### Activity
Only one stretch of the records below should be repeated. It starts with the line containing "ATOM 52 O O" and goes on through the line containing "ATOM 65 O O", exactly as written.

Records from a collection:
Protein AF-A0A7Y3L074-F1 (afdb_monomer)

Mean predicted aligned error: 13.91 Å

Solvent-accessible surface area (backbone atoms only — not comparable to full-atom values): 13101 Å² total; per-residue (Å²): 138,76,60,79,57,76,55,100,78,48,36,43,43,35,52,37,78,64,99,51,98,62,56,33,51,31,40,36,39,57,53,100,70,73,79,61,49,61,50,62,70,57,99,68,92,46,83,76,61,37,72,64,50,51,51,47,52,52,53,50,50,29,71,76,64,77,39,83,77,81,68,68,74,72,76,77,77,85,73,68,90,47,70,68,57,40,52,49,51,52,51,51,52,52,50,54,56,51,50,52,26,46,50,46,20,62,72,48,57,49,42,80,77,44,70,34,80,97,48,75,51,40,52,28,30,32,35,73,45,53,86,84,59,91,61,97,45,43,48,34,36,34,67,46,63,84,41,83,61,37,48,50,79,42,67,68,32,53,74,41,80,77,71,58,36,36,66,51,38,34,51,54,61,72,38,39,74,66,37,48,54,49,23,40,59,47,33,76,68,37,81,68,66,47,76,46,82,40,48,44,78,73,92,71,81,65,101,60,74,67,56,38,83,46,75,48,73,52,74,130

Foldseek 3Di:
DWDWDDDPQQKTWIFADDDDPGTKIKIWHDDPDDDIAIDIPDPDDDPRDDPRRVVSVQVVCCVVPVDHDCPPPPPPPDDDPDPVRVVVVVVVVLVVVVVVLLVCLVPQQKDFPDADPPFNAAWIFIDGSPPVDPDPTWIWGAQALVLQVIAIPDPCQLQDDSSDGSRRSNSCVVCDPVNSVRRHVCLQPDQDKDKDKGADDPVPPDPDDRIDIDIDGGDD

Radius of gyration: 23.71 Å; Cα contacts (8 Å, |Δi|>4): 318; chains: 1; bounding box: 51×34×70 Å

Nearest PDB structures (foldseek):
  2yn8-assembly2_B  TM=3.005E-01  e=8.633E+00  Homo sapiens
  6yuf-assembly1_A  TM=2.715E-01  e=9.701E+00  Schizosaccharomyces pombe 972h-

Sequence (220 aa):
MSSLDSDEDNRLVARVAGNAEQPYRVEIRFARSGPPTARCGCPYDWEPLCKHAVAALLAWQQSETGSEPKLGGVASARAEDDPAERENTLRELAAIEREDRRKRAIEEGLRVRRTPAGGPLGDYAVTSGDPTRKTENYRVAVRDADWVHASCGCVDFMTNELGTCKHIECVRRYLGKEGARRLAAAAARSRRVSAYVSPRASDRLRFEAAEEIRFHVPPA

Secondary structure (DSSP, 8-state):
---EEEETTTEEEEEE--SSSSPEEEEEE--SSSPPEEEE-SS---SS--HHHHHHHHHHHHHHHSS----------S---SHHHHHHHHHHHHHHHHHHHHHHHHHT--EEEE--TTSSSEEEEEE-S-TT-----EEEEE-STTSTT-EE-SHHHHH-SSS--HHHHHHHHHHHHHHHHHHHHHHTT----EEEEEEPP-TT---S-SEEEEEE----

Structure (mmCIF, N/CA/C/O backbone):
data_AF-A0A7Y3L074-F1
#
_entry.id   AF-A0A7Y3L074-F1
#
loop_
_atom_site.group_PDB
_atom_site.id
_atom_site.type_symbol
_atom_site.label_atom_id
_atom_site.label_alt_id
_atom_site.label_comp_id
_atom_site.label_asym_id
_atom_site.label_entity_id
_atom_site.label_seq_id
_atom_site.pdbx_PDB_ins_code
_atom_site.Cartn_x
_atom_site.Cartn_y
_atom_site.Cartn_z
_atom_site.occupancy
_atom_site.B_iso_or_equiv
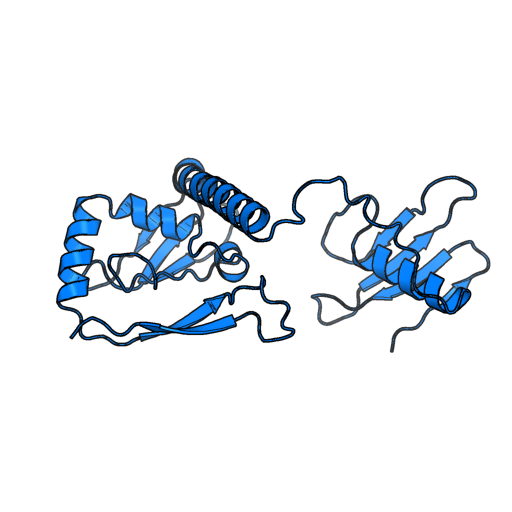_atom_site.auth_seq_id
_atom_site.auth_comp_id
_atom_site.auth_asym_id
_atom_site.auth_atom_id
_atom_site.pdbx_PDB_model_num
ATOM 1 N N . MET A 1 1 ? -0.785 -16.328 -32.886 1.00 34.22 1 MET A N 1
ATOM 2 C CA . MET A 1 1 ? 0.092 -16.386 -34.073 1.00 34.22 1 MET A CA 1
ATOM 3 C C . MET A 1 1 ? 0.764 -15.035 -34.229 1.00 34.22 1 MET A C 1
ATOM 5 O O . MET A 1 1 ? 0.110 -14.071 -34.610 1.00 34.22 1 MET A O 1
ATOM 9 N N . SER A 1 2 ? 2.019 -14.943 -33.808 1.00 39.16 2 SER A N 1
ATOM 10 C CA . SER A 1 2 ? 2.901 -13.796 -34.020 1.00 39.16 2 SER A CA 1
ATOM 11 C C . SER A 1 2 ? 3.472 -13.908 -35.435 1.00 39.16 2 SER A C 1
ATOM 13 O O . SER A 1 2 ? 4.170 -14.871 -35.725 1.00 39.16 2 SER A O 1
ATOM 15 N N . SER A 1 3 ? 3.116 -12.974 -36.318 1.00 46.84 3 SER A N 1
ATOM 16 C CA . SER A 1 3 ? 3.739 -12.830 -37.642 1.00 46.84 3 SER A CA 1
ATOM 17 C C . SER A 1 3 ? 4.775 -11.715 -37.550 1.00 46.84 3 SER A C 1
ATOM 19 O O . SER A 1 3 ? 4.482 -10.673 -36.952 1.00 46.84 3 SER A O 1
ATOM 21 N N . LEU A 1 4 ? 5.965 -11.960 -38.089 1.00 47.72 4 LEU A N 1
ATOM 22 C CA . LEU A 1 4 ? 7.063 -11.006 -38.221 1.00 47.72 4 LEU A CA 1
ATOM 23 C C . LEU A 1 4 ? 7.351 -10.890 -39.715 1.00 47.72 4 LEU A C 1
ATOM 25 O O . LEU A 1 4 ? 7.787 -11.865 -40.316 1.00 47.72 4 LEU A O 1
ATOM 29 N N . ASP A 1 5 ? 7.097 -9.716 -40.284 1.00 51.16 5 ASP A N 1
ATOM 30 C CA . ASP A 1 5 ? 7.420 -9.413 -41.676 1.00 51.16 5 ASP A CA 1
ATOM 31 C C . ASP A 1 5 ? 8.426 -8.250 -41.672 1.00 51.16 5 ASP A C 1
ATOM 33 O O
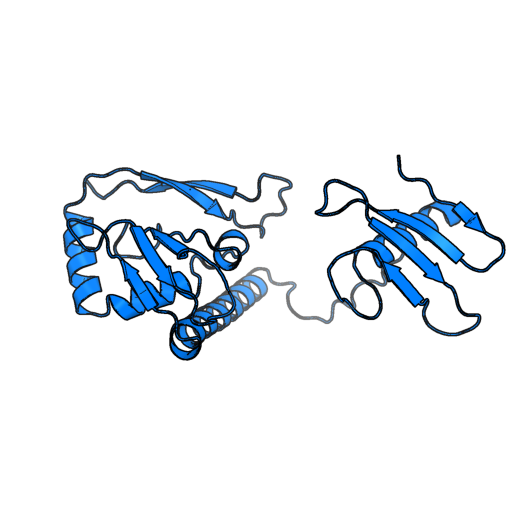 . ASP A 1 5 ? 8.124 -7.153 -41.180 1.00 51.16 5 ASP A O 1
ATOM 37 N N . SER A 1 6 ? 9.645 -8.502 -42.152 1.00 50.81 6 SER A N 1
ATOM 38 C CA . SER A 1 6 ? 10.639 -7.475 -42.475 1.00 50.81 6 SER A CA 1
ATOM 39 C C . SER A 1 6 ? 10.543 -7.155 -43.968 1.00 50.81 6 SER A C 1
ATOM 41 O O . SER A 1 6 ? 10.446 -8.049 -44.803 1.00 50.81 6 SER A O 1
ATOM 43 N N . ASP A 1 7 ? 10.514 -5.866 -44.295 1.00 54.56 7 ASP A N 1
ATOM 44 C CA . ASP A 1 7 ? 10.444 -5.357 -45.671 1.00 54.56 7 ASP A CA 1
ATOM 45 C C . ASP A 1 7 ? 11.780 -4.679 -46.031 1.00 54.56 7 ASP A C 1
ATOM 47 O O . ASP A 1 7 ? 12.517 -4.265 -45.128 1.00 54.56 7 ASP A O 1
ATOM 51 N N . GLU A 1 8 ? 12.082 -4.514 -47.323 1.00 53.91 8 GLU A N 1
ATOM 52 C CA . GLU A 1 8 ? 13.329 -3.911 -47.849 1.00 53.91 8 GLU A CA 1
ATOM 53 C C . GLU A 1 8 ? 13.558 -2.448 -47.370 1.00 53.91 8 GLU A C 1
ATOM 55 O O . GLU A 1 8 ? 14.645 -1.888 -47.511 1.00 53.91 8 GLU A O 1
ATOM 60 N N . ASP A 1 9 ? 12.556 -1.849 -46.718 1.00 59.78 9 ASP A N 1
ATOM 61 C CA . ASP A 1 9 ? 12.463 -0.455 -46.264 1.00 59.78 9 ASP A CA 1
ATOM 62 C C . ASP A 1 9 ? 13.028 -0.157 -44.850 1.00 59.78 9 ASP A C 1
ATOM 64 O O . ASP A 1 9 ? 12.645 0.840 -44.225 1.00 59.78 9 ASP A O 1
...
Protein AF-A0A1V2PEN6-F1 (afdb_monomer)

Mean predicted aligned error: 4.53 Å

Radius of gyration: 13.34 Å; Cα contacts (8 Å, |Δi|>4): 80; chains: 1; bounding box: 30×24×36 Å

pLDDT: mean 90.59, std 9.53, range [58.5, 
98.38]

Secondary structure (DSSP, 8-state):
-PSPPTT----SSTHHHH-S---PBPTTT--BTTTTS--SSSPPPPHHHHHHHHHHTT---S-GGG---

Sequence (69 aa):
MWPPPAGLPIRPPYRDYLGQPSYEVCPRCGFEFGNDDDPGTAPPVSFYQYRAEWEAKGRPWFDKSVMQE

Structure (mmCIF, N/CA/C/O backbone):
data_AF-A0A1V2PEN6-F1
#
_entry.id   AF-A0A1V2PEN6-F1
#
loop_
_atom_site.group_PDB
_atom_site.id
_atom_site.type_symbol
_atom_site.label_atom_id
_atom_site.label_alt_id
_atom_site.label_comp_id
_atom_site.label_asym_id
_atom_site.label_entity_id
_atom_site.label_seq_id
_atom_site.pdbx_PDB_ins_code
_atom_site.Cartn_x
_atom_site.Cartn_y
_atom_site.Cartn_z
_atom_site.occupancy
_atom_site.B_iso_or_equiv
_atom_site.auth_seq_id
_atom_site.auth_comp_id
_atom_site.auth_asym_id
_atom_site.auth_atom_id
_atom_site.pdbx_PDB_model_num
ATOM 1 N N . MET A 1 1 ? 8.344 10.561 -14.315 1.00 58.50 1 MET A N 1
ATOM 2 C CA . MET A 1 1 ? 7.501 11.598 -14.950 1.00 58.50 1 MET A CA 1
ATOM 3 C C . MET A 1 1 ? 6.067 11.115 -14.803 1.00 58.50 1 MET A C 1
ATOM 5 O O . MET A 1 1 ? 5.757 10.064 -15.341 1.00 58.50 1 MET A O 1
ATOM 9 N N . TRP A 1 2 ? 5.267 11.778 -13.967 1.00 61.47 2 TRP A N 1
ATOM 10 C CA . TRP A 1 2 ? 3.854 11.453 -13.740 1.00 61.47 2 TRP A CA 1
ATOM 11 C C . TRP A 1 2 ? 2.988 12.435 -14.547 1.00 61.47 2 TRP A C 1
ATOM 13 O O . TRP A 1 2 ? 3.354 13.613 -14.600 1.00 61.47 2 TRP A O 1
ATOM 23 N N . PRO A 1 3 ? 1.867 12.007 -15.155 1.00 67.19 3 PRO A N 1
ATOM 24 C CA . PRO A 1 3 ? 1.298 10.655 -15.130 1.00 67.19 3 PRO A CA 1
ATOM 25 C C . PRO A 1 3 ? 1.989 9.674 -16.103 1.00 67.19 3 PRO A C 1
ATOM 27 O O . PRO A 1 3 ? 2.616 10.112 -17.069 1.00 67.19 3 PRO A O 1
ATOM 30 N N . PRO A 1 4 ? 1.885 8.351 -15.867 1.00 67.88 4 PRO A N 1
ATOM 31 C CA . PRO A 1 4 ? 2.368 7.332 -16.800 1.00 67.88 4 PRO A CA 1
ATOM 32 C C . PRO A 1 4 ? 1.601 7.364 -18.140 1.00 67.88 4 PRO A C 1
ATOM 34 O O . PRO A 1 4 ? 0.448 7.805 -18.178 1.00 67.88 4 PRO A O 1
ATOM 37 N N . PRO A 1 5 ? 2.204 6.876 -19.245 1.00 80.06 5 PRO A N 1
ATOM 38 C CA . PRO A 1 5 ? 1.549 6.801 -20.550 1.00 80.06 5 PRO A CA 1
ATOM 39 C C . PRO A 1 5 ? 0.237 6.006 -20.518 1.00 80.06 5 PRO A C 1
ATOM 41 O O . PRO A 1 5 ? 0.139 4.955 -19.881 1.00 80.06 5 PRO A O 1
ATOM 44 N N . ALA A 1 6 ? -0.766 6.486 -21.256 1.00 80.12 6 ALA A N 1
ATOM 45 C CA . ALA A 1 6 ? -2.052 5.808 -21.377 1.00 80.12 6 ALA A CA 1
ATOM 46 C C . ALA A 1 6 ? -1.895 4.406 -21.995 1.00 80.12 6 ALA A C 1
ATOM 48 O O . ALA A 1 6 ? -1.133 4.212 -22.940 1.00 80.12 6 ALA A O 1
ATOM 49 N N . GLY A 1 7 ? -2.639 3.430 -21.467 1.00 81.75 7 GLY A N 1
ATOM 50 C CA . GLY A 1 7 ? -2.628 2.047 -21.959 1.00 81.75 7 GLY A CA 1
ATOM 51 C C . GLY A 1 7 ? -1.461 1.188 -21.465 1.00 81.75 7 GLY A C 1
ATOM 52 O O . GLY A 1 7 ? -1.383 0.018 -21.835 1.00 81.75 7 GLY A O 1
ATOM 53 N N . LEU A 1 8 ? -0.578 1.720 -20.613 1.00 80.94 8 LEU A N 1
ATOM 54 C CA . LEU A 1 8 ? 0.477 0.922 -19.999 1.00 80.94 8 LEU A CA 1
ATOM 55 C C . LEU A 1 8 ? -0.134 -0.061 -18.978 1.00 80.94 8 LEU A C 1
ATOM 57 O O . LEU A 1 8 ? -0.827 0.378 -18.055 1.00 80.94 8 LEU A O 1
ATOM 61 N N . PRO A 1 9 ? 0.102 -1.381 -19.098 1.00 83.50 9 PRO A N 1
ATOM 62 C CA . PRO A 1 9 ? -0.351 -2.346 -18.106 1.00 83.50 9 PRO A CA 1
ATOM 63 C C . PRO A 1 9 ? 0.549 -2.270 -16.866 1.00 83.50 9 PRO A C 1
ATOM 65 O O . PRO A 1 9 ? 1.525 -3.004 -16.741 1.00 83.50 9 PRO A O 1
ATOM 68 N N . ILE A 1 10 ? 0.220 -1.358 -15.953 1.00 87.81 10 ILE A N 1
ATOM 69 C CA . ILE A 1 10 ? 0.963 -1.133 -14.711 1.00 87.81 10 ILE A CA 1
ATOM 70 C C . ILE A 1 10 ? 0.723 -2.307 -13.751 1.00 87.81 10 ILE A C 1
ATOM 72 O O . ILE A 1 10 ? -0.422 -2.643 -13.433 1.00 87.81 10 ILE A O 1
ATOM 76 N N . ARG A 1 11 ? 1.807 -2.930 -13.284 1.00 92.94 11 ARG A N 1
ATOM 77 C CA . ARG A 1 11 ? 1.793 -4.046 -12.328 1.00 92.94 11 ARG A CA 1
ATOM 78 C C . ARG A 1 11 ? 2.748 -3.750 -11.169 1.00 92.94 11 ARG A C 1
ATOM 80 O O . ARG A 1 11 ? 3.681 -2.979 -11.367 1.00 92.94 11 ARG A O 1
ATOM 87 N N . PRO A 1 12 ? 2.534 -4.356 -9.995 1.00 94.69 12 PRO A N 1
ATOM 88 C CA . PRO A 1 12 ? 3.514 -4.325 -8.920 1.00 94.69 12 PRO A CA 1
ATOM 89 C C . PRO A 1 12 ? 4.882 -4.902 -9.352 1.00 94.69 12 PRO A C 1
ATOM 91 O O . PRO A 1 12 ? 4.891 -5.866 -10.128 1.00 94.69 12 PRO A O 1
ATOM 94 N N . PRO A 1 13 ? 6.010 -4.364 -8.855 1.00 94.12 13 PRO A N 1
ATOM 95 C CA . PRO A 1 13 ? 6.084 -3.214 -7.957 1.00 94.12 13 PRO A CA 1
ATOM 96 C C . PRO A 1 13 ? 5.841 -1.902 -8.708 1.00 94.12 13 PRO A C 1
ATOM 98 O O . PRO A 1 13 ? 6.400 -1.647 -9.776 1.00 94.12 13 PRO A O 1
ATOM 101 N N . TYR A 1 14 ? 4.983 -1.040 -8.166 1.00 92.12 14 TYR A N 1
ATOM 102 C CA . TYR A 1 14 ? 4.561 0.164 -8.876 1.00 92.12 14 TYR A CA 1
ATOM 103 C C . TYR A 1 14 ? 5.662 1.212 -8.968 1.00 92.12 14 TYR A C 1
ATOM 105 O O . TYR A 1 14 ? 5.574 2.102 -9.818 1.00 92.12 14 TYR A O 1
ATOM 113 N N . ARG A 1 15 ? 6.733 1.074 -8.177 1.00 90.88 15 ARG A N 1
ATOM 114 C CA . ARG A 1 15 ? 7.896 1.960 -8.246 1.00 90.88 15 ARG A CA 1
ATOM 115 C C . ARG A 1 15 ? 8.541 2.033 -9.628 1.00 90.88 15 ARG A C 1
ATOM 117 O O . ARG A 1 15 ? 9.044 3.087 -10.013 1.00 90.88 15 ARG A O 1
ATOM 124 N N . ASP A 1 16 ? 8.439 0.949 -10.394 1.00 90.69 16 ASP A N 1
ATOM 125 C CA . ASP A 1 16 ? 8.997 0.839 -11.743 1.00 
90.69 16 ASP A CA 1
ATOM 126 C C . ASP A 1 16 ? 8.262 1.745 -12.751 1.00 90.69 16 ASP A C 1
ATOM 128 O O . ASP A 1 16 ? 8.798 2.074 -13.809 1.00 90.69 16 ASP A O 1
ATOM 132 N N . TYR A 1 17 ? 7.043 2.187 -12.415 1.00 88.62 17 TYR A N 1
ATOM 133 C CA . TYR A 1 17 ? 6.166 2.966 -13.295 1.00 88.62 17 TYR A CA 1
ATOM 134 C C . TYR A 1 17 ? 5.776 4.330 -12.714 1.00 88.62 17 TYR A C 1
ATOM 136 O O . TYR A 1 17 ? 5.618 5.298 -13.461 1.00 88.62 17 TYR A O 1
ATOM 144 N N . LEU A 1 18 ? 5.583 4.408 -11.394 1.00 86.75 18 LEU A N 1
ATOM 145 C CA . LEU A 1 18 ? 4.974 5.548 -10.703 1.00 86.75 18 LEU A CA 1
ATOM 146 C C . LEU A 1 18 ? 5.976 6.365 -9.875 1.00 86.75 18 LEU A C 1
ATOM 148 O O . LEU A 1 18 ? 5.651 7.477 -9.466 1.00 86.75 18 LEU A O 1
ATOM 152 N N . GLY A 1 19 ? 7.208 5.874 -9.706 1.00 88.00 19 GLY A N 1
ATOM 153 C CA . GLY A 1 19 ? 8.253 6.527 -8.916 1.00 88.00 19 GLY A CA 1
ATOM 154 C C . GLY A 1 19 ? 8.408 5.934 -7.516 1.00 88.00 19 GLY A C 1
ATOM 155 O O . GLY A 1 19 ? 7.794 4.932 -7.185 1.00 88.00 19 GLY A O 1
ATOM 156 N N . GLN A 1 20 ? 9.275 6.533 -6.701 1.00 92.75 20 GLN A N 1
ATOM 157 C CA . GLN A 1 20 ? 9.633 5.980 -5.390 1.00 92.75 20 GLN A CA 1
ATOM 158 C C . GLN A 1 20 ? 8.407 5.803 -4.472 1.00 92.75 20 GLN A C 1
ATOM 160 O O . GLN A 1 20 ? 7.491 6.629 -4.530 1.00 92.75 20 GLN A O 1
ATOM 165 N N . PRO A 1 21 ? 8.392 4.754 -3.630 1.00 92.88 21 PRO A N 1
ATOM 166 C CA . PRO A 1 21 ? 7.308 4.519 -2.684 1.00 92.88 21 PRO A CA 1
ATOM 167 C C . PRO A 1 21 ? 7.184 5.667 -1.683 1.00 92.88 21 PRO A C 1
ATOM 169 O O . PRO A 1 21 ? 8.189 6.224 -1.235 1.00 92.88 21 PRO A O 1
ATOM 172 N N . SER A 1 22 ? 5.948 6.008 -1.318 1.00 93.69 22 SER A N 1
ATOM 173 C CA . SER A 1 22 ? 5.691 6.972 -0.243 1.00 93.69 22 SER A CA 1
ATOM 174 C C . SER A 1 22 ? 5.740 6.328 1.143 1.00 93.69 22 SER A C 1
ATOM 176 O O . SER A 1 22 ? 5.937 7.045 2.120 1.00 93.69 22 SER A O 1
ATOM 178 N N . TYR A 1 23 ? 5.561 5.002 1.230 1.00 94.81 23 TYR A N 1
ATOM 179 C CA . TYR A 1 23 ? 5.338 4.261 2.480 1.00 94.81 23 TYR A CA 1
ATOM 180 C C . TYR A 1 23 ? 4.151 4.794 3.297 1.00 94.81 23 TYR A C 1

### Written response
ATOM 52 O O . GLY A 1 7 ? -1.383 0.018 -21.835 1.00 81.75 7 GLY A O 1
ATOM 53 N N . LEU A 1 8 ? -0.578 1.720 -20.613 1.00 80.94 8 LEU A N 1
ATOM 54 C CA . LEU A 1 8 ? 0.477 0.922 -19.999 1.00 80.94 8 LEU A CA 1
ATOM 55 C C . LEU A 1 8 ? -0.134 -0.061 -18.978 1.00 80.94 8 LEU A C 1
ATOM 57 O O . LEU A 1 8 ? -0.827 0.378 -18.055 1.00 80.94 8 LEU A O 1
ATOM 61 N N . PRO A 1 9 ? 0.102 -1.381 -19.098 1.00 83.50 9 PRO A N 1
ATOM 62 C CA . PRO A 1 9 ? -0.351 -2.346 -18.106 1.00 83.50 9 PRO A CA 1
ATOM 63 C C . PRO A 1 9 ? 0.549 -2.270 -16.866 1.00 83.50 9 PRO A C 1
ATOM 65 O O . PRO A 1 9 ? 1.525 -3.004 -16.741 1.00 83.50 9 PRO A O 1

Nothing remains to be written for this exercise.